Après Olivier Dubois et sa Révolution, le festival des Inaccoutumés de poursuit à la Ménagerie de Verre avec, entre autres, Christian Rizzo, Vincent Dupond, Alain Buffard, et… Gérald Kurdian.
1999 est un spectacle d’environ une heure pendant lequel ce “performeur sans fonction précise”, comme il aime à se définir, endosse tous les rôles, du photographe au compositeur, de l’ingénieur au chanteur, du monstre au héros intergalactique. Gérald Kurdian invente devant nous une histoire de science-fiction de bric et de broc à l’aide d’un appareil photo, une petite maison en plastique, un poster des Bahamas, un écran (sur lequel sont projetés les films fabriqués avec l’appareil photo), une imprimante et deux claviers : une dame aux cheveux longs attend son bien-aimé parti conquérir l’univers (épisode 1).

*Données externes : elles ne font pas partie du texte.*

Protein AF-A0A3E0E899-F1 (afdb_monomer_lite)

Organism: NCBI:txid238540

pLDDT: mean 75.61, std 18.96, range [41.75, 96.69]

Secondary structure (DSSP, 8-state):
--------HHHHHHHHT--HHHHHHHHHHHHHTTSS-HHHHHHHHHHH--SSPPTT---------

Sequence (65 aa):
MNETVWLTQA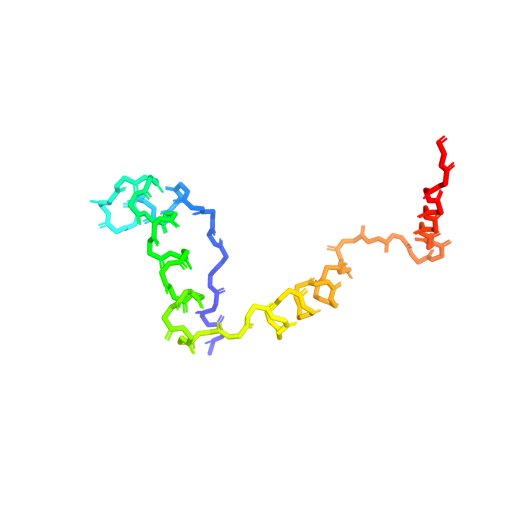QMATLFGKDKRTISEYISNVFREGELDEAVVVRKFRTTTQHGAIPDKTQERDVNG

Structure (mmCIF, N/CA/C/O backbone):
data_AF-A0A3E0E899-F1
#
_entry.id   AF-A0A3E0E899-F1
#
loop_
_atom_site.group_PDB
_atom_site.id
_atom_site.type_symbol
_atom_site.label_atom_id
_atom_site.label_alt_id
_atom_site.label_comp_id
_atom_site.label_asym_id
_atom_site.label_entity_id
_atom_site.label_seq_id
_atom_site.pdbx_PDB_ins_code
_atom_site.Cartn_x
_atom_site.Cartn_y
_atom_site.Cartn_z
_atom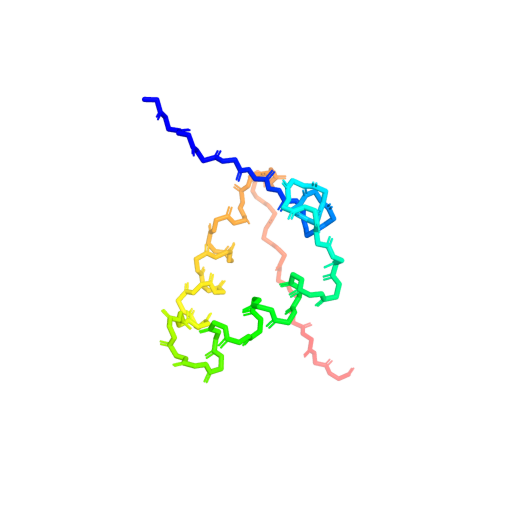_site.occupancy
_atom_site.B_iso_or_equiv
_atom_site.auth_seq_id
_atom_site.auth_comp_id
_atom_site.auth_asym_id
_atom_site.auth_atom_id
_atom_site.pdbx_PDB_model_num
ATOM 1 N N . MET A 1 1 ? -9.466 15.823 -14.391 1.00 47.97 1 MET A N 1
ATOM 2 C CA . MET A 1 1 ? -8.719 16.082 -13.144 1.00 47.97 1 MET A CA 1
ATOM 3 C C . MET A 1 1 ? -8.052 14.767 -12.777 1.00 47.97 1 MET A C 1
ATOM 5 O O . MET A 1 1 ? -8.732 13.752 -12.802 1.00 47.97 1 MET A O 1
ATOM 9 N N . ASN A 1 2 ? -6.733 14.741 -12.590 1.00 58.12 2 ASN A N 1
ATOM 10 C CA . ASN A 1 2 ? -6.007 13.508 -12.273 1.00 58.12 2 ASN A CA 1
ATOM 11 C C . ASN A 1 2 ? -6.234 13.164 -10.799 1.00 58.12 2 ASN A C 1
ATOM 13 O O . ASN A 1 2 ? -5.475 13.601 -9.939 1.00 58.12 2 ASN A O 1
ATOM 17 N N . GLU A 1 3 ? -7.284 12.407 -10.501 1.00 72.38 3 GLU A N 1
ATOM 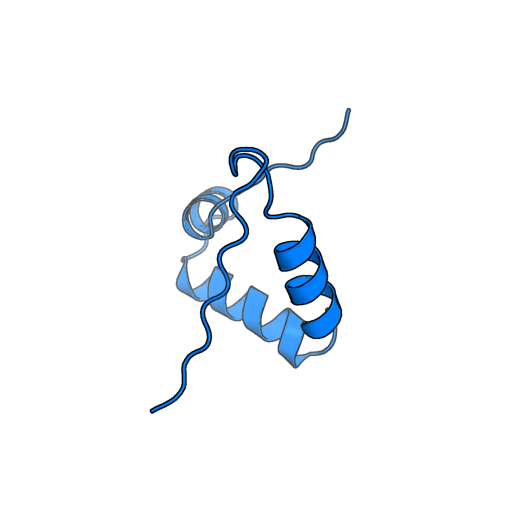18 C CA . GLU A 1 3 ? -7.611 11.996 -9.132 1.00 72.38 3 GLU A CA 1
ATOM 19 C C . GLU A 1 3 ? -6.763 10.787 -8.718 1.00 72.38 3 GLU A C 1
ATOM 21 O O . GLU A 1 3 ? -7.257 9.698 -8.445 1.00 72.38 3 GLU A O 1
ATOM 26 N N . THR A 1 4 ? -5.442 10.957 -8.710 1.00 83.31 4 THR A N 1
ATOM 27 C CA . THR A 1 4 ? -4.543 10.013 -8.045 1.00 83.31 4 THR A CA 1
ATOM 28 C C . THR A 1 4 ? -4.198 10.574 -6.680 1.00 83.31 4 THR A C 1
ATOM 30 O O . THR A 1 4 ? -3.547 11.612 -6.570 1.00 83.31 4 THR A O 1
ATOM 33 N N . VAL A 1 5 ? -4.630 9.873 -5.637 1.00 82.50 5 VAL A N 1
ATOM 34 C CA . VAL A 1 5 ? -4.268 10.181 -4.254 1.00 82.50 5 VAL A CA 1
ATOM 35 C C . VAL A 1 5 ? -3.172 9.232 -3.789 1.00 82.50 5 VAL A C 1
ATOM 37 O O . VAL A 1 5 ? -3.230 8.026 -4.020 1.00 82.50 5 VAL A O 1
ATOM 40 N N . TRP A 1 6 ? -2.159 9.785 -3.129 1.00 87.62 6 TRP A N 1
ATOM 41 C CA . TRP A 1 6 ? -1.074 9.014 -2.533 1.00 87.62 6 TRP A CA 1
ATOM 42 C C . TRP A 1 6 ? -1.369 8.821 -1.053 1.00 87.62 6 TRP A C 1
ATOM 44 O O . TRP A 1 6 ? -1.447 9.793 -0.304 1.00 87.62 6 TRP A O 1
ATOM 54 N N . LEU A 1 7 ? -1.548 7.569 -0.640 1.00 89.31 7 LEU A N 1
ATOM 55 C CA . LEU A 1 7 ? -1.886 7.213 0.733 1.00 89.31 7 LEU A CA 1
ATOM 56 C C . LEU A 1 7 ? -0.864 6.229 1.294 1.00 89.31 7 LEU A C 1
ATOM 58 O O . LEU A 1 7 ? -0.422 5.296 0.625 1.00 89.31 7 LEU A O 1
ATOM 62 N N . THR A 1 8 ? -0.530 6.408 2.565 1.00 92.38 8 THR A N 1
ATOM 63 C CA . THR A 1 8 ? 0.146 5.376 3.354 1.00 92.38 8 THR A CA 1
ATOM 64 C C . THR A 1 8 ? -0.811 4.214 3.636 1.00 92.38 8 THR A C 1
ATOM 66 O O . THR A 1 8 ? -2.032 4.379 3.642 1.00 92.38 8 THR A O 1
ATOM 69 N N . GLN A 1 9 ? -0.279 3.033 3.967 1.00 92.94 9 GLN A N 1
ATOM 70 C CA . GLN A 1 9 ? -1.117 1.891 4.365 1.00 92.94 9 GLN A CA 1
ATOM 71 C C . GLN A 1 9 ? -2.001 2.191 5.588 1.00 92.94 9 GLN A C 1
ATOM 73 O O . GLN A 1 9 ? -3.103 1.663 5.685 1.00 92.94 9 GLN A O 1
ATOM 78 N N . ALA A 1 10 ? -1.548 3.060 6.500 1.00 93.38 10 ALA A N 1
ATOM 79 C CA . ALA A 1 10 ? -2.343 3.497 7.647 1.00 93.38 10 ALA A CA 1
ATOM 80 C C . ALA A 1 10 ? -3.527 4.385 7.227 1.00 93.38 10 ALA A C 1
ATOM 82 O O . ALA A 1 10 ? -4.624 4.237 7.751 1.00 93.38 10 ALA A O 1
ATOM 83 N N . GLN A 1 11 ? -3.337 5.269 6.245 1.00 94.56 11 GLN A N 1
ATOM 84 C CA . GLN A 1 11 ? -4.436 6.070 5.700 1.00 94.56 11 GLN A CA 1
ATOM 85 C C . GLN A 1 11 ? -5.430 5.212 4.911 1.00 94.56 11 GLN A C 1
ATOM 87 O O . GLN A 1 11 ? -6.630 5.437 5.020 1.00 94.56 11 GLN A O 1
ATOM 92 N N . MET A 1 12 ? -4.956 4.203 4.170 1.00 95.44 12 MET A N 1
ATOM 93 C CA . MET A 1 12 ? -5.836 3.229 3.511 1.00 95.44 12 MET A CA 1
ATOM 94 C C . MET A 1 12 ? -6.649 2.422 4.529 1.00 95.44 12 MET A C 1
ATOM 96 O O . MET A 1 12 ? -7.847 2.239 4.344 1.00 95.44 12 MET A O 1
ATOM 100 N N . ALA A 1 13 ? -6.020 1.995 5.626 1.00 96.31 13 ALA A N 1
ATOM 101 C CA . ALA A 1 13 ? -6.697 1.337 6.740 1.00 96.31 13 ALA A CA 1
ATOM 102 C C . ALA A 1 13 ? -7.853 2.197 7.285 1.00 96.31 13 ALA A C 1
ATOM 104 O O . ALA A 1 13 ? -8.987 1.724 7.357 1.00 96.31 13 ALA A O 1
ATOM 105 N N . THR A 1 14 ? -7.604 3.482 7.553 1.00 96.38 14 THR A N 1
ATOM 106 C CA . THR A 1 14 ? -8.651 4.426 7.976 1.00 96.38 14 THR A CA 1
ATOM 107 C C . THR A 1 14 ? -9.740 4.609 6.917 1.00 96.38 14 THR A C 1
ATOM 109 O O . THR A 1 14 ? -10.921 4.546 7.247 1.00 96.38 14 THR A O 1
ATOM 112 N N . LEU A 1 15 ? -9.365 4.814 5.650 1.00 95.56 15 LEU A N 1
ATOM 113 C CA . LEU A 1 15 ? -10.305 5.073 4.554 1.00 95.56 15 LEU A CA 1
ATOM 114 C C . LEU A 1 15 ? -11.259 3.895 4.314 1.00 95.56 15 LEU A C 1
ATOM 116 O O . LEU A 1 15 ? -12.444 4.103 4.073 1.00 95.56 15 LEU A O 1
ATOM 120 N N . PHE A 1 16 ? -10.747 2.666 4.390 1.00 95.00 16 PHE A N 1
ATOM 121 C CA . PHE A 1 16 ? -11.522 1.451 4.129 1.00 95.00 16 PHE A CA 1
ATOM 122 C C . PHE A 1 16 ? -12.086 0.792 5.395 1.00 95.00 16 PHE A C 1
ATOM 124 O O . PHE A 1 16 ? -12.726 -0.256 5.297 1.00 95.00 16 PHE A O 1
ATOM 131 N N . GLY A 1 17 ? -11.849 1.370 6.578 1.00 96.19 17 GLY A N 1
ATOM 132 C CA . GLY A 1 17 ? -12.267 0.782 7.854 1.00 96.19 17 GLY A CA 1
ATOM 133 C C . GLY A 1 17 ? -11.675 -0.614 8.076 1.00 96.19 17 GLY A C 1
ATOM 134 O O . GLY A 1 17 ? -12.374 -1.528 8.514 1.00 96.19 17 GLY A O 1
ATOM 135 N N . LYS A 1 18 ? -10.406 -0.803 7.701 1.00 96.06 18 LYS A N 1
ATOM 136 C CA . LYS A 1 18 ? -9.669 -2.068 7.823 1.00 96.06 18 LYS A CA 1
ATOM 137 C C . LYS A 1 18 ? -8.446 -1.893 8.699 1.00 96.06 18 LYS A C 1
ATOM 139 O O . LYS A 1 18 ? -7.908 -0.800 8.818 1.00 96.06 18 LYS A O 1
ATOM 144 N N . ASP A 1 19 ? -7.946 -2.996 9.237 1.00 94.88 19 ASP A N 1
ATOM 145 C CA . ASP A 1 19 ? -6.660 -2.987 9.918 1.00 94.88 19 ASP A CA 1
ATOM 146 C C . ASP A 1 19 ? -5.505 -2.865 8.922 1.00 94.88 19 ASP A C 1
ATOM 148 O O . ASP A 1 19 ? -5.532 -3.412 7.815 1.00 94.88 19 ASP A O 1
ATOM 152 N N . LYS A 1 20 ? -4.417 -2.216 9.351 1.00 94.69 20 LYS A N 1
ATOM 153 C CA . LYS A 1 20 ? -3.181 -2.105 8.557 1.00 94.69 20 LYS A CA 1
ATOM 154 C C . LYS A 1 20 ? -2.657 -3.478 8.112 1.00 94.69 20 LYS A C 1
ATOM 156 O O . LYS A 1 20 ? -2.155 -3.608 6.999 1.00 94.69 20 LYS A O 1
ATOM 161 N N . ARG A 1 21 ? -2.785 -4.504 8.964 1.00 95.88 21 ARG A N 1
ATOM 162 C CA . ARG A 1 21 ? -2.387 -5.884 8.639 1.00 95.88 21 ARG A CA 1
ATOM 163 C C . ARG A 1 21 ? -3.175 -6.425 7.447 1.00 95.88 21 ARG A C 1
ATOM 165 O O . ARG A 1 21 ? -2.573 -6.987 6.544 1.00 95.88 21 ARG A O 1
ATOM 172 N N . THR A 1 22 ? -4.485 -6.203 7.428 1.00 95.12 22 THR A N 1
ATOM 173 C CA . THR A 1 22 ? -5.369 -6.618 6.336 1.00 95.12 22 THR A CA 1
ATOM 174 C C . THR A 1 22 ? -5.004 -5.918 5.027 1.00 95.12 22 THR A C 1
ATOM 176 O O . THR A 1 22 ? -4.918 -6.565 3.991 1.00 95.12 22 THR A O 1
ATOM 179 N N . ILE A 1 23 ? -4.698 -4.616 5.071 1.00 96.69 23 ILE A N 1
ATOM 180 C CA . ILE A 1 23 ? -4.197 -3.882 3.897 1.00 96.69 23 ILE A CA 1
ATOM 181 C C . ILE A 1 23 ? -2.878 -4.483 3.385 1.00 96.69 23 ILE A C 1
ATOM 183 O O . ILE A 1 23 ? -2.724 -4.698 2.186 1.00 96.69 23 ILE A O 1
ATOM 187 N N . SER A 1 24 ? -1.939 -4.791 4.284 1.00 94.31 24 SER A N 1
ATOM 188 C CA . SER A 1 24 ? -0.662 -5.417 3.917 1.00 94.31 24 SER A CA 1
ATOM 189 C C . SER A 1 24 ? -0.843 -6.804 3.296 1.00 94.31 24 SER A C 1
ATOM 191 O O . SER A 1 24 ? -0.113 -7.161 2.369 1.00 94.31 24 SER A O 1
ATOM 193 N N . GLU A 1 25 ? -1.793 -7.588 3.804 1.00 95.88 25 GLU A N 1
ATOM 194 C CA . GLU A 1 25 ? -2.116 -8.909 3.269 1.00 95.88 25 GLU A CA 1
ATOM 195 C C . GLU A 1 25 ? -2.671 -8.802 1.848 1.00 95.88 25 GLU A C 1
ATOM 197 O O . GLU A 1 25 ? -2.142 -9.452 0.953 1.00 95.88 25 GLU A O 1
ATOM 202 N N . TYR A 1 26 ? -3.634 -7.909 1.601 1.00 93.88 26 TYR A N 1
ATOM 203 C CA . TYR A 1 26 ? -4.172 -7.701 0.253 1.00 93.88 26 TYR A CA 1
ATOM 204 C C . TYR A 1 26 ? -3.106 -7.266 -0.753 1.00 93.88 26 TYR A C 1
ATOM 206 O O . TYR A 1 26 ? -3.047 -7.818 -1.848 1.00 93.88 26 TYR A O 1
ATOM 214 N N . ILE A 1 27 ? -2.226 -6.332 -0.377 1.00 91.62 27 ILE A N 1
ATOM 215 C CA . ILE A 1 27 ? -1.119 -5.907 -1.247 1.00 91.62 27 ILE A CA 1
ATOM 216 C C . ILE A 1 27 ? -0.225 -7.103 -1.597 1.00 91.62 27 ILE A C 1
ATOM 218 O O . ILE A 1 27 ? 0.147 -7.275 -2.752 1.00 91.62 27 ILE A O 1
ATOM 222 N N . SER A 1 28 ? 0.091 -7.951 -0.617 1.00 91.62 28 SER A N 1
ATOM 223 C CA . SER A 1 28 ? 0.929 -9.137 -0.838 1.00 91.62 28 SER A CA 1
ATOM 224 C C . SER A 1 28 ? 0.228 -10.176 -1.720 1.00 91.62 28 SER A C 1
ATOM 226 O O . SER A 1 28 ? 0.866 -10.805 -2.564 1.00 91.62 28 SER A O 1
ATOM 228 N N . ASN A 1 29 ? -1.085 -10.346 -1.546 1.00 94.31 29 ASN A N 1
ATOM 229 C CA . ASN A 1 29 ? -1.894 -11.281 -2.325 1.00 94.31 29 ASN A CA 1
ATOM 230 C C . ASN A 1 29 ? -1.946 -10.889 -3.798 1.00 94.31 29 ASN A C 1
ATOM 232 O O . ASN A 1 29 ? -1.732 -11.752 -4.635 1.00 94.31 29 ASN A O 1
ATOM 236 N N . VAL A 1 30 ? -2.107 -9.601 -4.105 1.00 92.88 30 VAL A N 1
ATOM 237 C CA . VAL A 1 30 ? -2.118 -9.079 -5.483 1.00 92.88 30 VAL A CA 1
ATOM 238 C C . VAL A 1 30 ? -0.853 -9.474 -6.264 1.00 92.88 30 VAL A C 1
ATOM 240 O O . VAL A 1 30 ? -0.938 -9.853 -7.430 1.00 92.88 30 VAL A O 1
ATOM 243 N N . PHE A 1 31 ? 0.323 -9.459 -5.625 1.00 89.00 31 PHE A N 1
ATOM 244 C CA . PHE A 1 31 ? 1.560 -9.942 -6.256 1.00 89.00 31 PHE A CA 1
ATOM 245 C C . PHE A 1 31 ? 1.620 -11.471 -6.331 1.00 89.00 31 PHE A C 1
ATOM 247 O O . PHE A 1 31 ? 2.007 -12.033 -7.354 1.00 89.00 31 PHE A O 1
ATOM 254 N N . ARG A 1 32 ? 1.216 -12.163 -5.260 1.00 89.50 32 ARG A N 1
ATOM 255 C CA . ARG A 1 32 ? 1.243 -13.632 -5.179 1.00 89.50 32 ARG A CA 1
ATOM 256 C C . ARG A 1 32 ? 0.284 -14.306 -6.163 1.00 89.50 32 ARG A C 1
ATOM 258 O O . ARG A 1 32 ? 0.593 -15.378 -6.672 1.00 89.50 32 ARG A O 1
ATOM 265 N N . GLU A 1 33 ? -0.865 -13.694 -6.404 1.00 93.75 33 GLU A N 1
ATOM 266 C CA . GLU A 1 33 ? -1.893 -14.160 -7.338 1.00 93.75 33 GLU A CA 1
ATOM 267 C C . GLU A 1 33 ? -1.565 -13.766 -8.787 1.00 93.75 33 GLU A C 1
ATOM 269 O O . GLU A 1 33 ? -2.234 -14.213 -9.716 1.00 93.75 33 GLU A O 1
ATOM 274 N N . GLY A 1 34 ? -0.501 -12.981 -8.999 1.00 87.69 34 GLY A N 1
ATOM 275 C CA . GLY A 1 34 ? -0.058 -12.552 -10.323 1.00 87.69 34 GLY A CA 1
ATOM 276 C C . GLY A 1 34 ? -0.948 -11.482 -10.956 1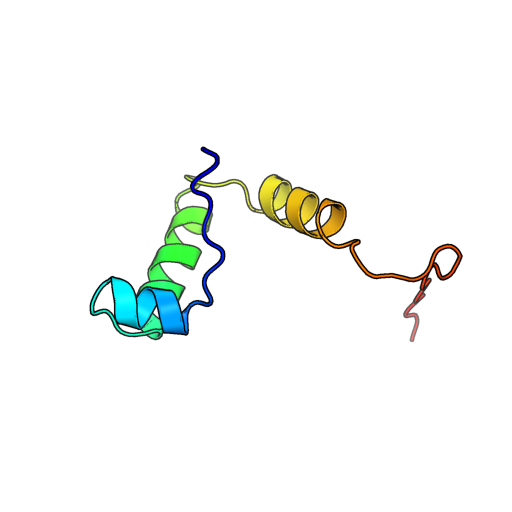.00 87.69 34 GLY A C 1
ATOM 277 O O . GLY A 1 34 ? -0.804 -11.212 -12.146 1.00 87.69 34 GLY A O 1
ATOM 278 N N . GLU A 1 35 ? -1.845 -10.854 -10.187 1.00 88.12 35 GLU A N 1
ATOM 279 C CA . GLU A 1 35 ? -2.657 -9.724 -10.661 1.00 88.12 35 GLU A CA 1
ATOM 280 C C . GLU A 1 35 ? -1.790 -8.502 -10.987 1.00 88.12 35 GLU A C 1
ATOM 282 O O . GLU A 1 35 ? -2.139 -7.685 -11.843 1.00 88.12 35 GLU A O 1
ATOM 287 N N . LEU A 1 36 ? -0.642 -8.380 -10.315 1.00 86.56 36 LEU A N 1
ATOM 288 C CA . LEU A 1 36 ? 0.314 -7.308 -10.530 1.00 86.56 36 LEU A CA 1
ATOM 289 C C . LEU A 1 36 ? 1.743 -7.848 -10.604 1.00 86.56 36 LEU A C 1
ATOM 291 O O . LEU A 1 36 ? 2.183 -8.608 -9.745 1.00 86.56 36 LEU A O 1
ATOM 295 N N . ASP A 1 37 ? 2.489 -7.400 -11.613 1.00 83.81 37 ASP A N 1
ATOM 296 C CA . ASP A 1 37 ? 3.895 -7.761 -11.786 1.00 83.81 37 ASP A CA 1
ATOM 297 C C . ASP A 1 37 ? 4.793 -6.879 -10.902 1.00 83.81 37 ASP A C 1
ATOM 299 O O . ASP A 1 37 ? 4.972 -5.676 -11.142 1.00 83.81 37 ASP A O 1
ATOM 303 N N . GLU A 1 38 ? 5.386 -7.494 -9.879 1.00 79.38 38 GLU A N 1
ATOM 304 C CA . GLU A 1 38 ? 6.300 -6.838 -8.946 1.00 79.38 38 GLU A CA 1
ATOM 305 C C . GLU A 1 38 ? 7.513 -6.217 -9.657 1.00 79.38 38 GLU A C 1
ATOM 307 O O . GLU A 1 38 ? 7.929 -5.107 -9.309 1.00 79.38 38 GLU A O 1
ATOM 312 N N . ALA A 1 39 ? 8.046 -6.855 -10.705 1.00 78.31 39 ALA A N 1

Celui-ci devra affronter un monstre impitoyable au visage rouge et bouclé, pour finir par se faire soigner dans un laboratoire secret par un chimiste qui pousse la chansonnette en contemplant le ciel étoilé. Car c’est bien de musique qu’il s’agit. La mise en scène n’est autre qu’un écrin pour de douces et sucrées mélodies pop : la belle mélancolique, le vaillant héros, la finitude scientifique, la cruauté monstrueuse… Tout est prétexte à donner de la voix. C’est alors que Gérald Kurdian, alors qu’il est constamment du côté de l’autodérision et de la distanciation comique, tombe le masque. Une voix féminine, claire, gracieuse emplit l’espace ; le chanteur ne joue plus. La dizaine de pièces qui parcourt le spectacle se ressemble furieusement : notes au piano, bruitage drôlatique (“l’improvisation” est très réussie : Gérald Kurdian allume deux talkie-walkies et les fait hurler le temps d’un fou rire), enregistrement de la rythmique en live, reprise de grands tubes… Le spectacle se termine sur la production d’un disque en direct, gravé sur un ordinateur d’après la performance de l’instant.Cependant, alors que le songwriter timide remet en cause le dispositif théâtral en s’adressant directement aux spectateurs, en dévoilant les machines, en explicitant le processus de création, il semble ne pas étendre ce questionnement à la musique. C’est comme si toute la distanciation disparaissait dès les premières notes de chaque morceau. Du coup, le va-et-vient entre musique et mise en scène ne fonctionne qu’un moment ; vite, on commence à se lasser de ces chansons qui sont toutes pareilles, et on aimerait davantage de recul vis-à-vis d’elles. Une idée aurait pu être de pousser la logique du même en chantant (presque) la même pièce dix fois de suite. Face à la ferveur du chanteur, la mise en scène n’apparaît plus que comme un prétexte ; c’est dommage, elle mérite mieux.